Adding Linux Users and Kerberos Principals to the Master Node
If you do not use Active Directory, you must create Linux accounts on the cluster master node and add principals for these Linux users to the KDC. This includes a principal in the KDC for the master node. In addition to the user principals, the KDC running on the master node needs a principal for the local host.
When your architecture includes Active Directory integration, Linux users and principals on the local KDC, if applicable, are created automatically. You can skip this step. For more information, see Cross-Realm Trust and External KDC—Cluster KDC on a Different Cluster with Active Directory Cross-Realm Trust.
The KDC, along with the database of principals, is lost when the master node terminates because the master node uses ephemeral storage.

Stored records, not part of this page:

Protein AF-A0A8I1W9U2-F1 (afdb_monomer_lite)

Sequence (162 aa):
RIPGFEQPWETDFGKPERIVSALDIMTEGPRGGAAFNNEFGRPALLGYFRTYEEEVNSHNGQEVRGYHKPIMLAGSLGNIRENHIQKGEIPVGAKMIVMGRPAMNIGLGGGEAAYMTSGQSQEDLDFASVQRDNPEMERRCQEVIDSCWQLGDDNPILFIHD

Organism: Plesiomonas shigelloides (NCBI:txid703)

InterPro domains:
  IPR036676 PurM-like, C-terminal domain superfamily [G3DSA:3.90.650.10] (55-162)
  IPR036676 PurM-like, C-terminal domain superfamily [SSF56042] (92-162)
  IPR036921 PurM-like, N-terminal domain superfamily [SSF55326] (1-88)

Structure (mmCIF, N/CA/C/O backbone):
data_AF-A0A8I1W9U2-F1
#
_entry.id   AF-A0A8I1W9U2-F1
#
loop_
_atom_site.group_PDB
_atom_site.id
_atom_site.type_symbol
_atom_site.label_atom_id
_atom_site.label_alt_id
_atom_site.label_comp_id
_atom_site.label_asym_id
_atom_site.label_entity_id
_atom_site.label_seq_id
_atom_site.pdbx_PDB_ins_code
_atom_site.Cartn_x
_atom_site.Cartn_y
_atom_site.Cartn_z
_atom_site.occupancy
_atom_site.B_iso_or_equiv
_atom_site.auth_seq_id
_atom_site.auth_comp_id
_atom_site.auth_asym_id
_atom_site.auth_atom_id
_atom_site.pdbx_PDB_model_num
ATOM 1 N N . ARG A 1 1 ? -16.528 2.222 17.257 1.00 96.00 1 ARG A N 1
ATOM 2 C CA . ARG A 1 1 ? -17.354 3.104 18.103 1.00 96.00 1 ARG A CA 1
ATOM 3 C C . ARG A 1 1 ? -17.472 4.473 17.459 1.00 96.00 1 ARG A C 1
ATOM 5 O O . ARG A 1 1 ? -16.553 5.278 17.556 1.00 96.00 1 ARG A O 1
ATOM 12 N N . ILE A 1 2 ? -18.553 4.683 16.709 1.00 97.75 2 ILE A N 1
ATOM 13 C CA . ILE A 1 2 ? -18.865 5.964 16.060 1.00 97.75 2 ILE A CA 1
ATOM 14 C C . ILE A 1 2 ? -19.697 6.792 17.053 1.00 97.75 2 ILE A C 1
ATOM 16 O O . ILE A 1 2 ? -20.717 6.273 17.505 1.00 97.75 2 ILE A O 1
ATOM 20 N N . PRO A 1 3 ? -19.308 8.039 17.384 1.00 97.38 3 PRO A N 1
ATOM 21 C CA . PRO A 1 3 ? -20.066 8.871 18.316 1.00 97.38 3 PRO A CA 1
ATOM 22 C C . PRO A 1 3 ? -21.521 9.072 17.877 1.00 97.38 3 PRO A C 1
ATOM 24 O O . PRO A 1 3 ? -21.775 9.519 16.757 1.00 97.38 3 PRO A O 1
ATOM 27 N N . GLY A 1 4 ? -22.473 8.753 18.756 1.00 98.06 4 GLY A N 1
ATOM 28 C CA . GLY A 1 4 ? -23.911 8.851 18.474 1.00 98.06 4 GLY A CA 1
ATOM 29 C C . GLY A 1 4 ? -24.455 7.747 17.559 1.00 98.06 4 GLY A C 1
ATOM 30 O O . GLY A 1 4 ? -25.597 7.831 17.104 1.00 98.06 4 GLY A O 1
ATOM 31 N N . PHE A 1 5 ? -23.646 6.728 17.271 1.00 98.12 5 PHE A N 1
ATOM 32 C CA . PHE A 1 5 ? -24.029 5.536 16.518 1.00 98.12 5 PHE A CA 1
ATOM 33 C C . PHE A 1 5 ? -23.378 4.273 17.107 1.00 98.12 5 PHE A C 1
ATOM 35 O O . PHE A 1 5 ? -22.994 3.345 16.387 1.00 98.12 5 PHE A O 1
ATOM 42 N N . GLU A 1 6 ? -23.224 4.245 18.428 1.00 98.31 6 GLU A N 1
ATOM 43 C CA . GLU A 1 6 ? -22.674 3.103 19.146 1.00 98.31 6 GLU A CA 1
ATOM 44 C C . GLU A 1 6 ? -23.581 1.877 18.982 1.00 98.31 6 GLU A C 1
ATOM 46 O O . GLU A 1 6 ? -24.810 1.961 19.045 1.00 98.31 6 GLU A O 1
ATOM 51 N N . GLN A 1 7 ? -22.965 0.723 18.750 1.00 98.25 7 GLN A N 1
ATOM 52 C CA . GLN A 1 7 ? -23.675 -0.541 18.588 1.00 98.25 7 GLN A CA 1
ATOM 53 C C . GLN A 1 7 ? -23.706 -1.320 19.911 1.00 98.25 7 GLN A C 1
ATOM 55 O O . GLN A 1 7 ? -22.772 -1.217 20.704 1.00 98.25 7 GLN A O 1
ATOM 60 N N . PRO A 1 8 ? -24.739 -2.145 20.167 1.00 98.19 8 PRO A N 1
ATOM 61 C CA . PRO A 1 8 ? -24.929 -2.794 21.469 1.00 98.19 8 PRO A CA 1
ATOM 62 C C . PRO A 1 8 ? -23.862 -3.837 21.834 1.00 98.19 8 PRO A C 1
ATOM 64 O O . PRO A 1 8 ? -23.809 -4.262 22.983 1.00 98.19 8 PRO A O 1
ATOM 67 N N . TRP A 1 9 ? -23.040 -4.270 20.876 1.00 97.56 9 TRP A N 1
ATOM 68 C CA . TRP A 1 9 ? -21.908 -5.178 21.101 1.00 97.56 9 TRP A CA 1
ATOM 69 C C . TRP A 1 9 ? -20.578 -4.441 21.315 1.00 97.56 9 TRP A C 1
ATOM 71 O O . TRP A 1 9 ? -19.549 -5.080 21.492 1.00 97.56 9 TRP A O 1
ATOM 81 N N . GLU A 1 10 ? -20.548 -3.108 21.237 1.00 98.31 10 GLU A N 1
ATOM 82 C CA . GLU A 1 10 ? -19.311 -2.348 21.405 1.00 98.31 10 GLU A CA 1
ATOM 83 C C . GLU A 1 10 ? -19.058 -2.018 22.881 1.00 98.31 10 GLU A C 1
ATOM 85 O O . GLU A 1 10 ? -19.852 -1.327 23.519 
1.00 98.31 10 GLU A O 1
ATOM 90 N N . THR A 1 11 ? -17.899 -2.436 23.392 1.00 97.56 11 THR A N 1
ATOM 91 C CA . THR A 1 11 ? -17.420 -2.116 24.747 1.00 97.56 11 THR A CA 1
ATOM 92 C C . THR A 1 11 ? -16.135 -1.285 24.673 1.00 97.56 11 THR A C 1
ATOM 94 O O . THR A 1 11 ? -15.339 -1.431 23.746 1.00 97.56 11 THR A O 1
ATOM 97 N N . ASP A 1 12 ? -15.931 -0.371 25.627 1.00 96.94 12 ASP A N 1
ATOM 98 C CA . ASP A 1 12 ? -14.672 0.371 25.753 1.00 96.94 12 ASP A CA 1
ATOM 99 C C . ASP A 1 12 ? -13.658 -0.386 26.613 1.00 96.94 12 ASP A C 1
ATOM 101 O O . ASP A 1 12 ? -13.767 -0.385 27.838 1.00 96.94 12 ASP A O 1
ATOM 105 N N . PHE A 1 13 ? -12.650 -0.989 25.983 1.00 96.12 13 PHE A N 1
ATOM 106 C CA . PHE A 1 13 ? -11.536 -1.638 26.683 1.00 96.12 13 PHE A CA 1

If you create users for SSH connections, we recommend that you establish a cross-realm trust with an external KDC configured for high-availability. Alternatively, if you create users for SSH connections using Linux user accounts, automate the account creation process using bootstrap actions and scripts so that it can be repeated when you create a new cluster.
Submitting a step to the cluster after you create it or when you create the cluster
is the easiest way to add users and KDC principals. Alternatively, you can connect
to the master node using an EC2 key pair as the default hadoop
user to run the commands. For more information, see Connect to the Master Node Using SSH.
The following example submits a bash script configureCluster.sh
to a cluster that already exists, referencing its cluster ID. The script is saved
to Amazon S3.
aws emr add-steps --cluster-id
j-01234567
\ --steps Type=CUSTOM_JAR,Name=CustomJAR,ActionOnFailure=CONTINUE,\ Jar=s3://myregion
.elasticmapreduce/libs/script-runner/script-runner.jar,\ Args=["s3://mybucket/configureCluster.sh
"]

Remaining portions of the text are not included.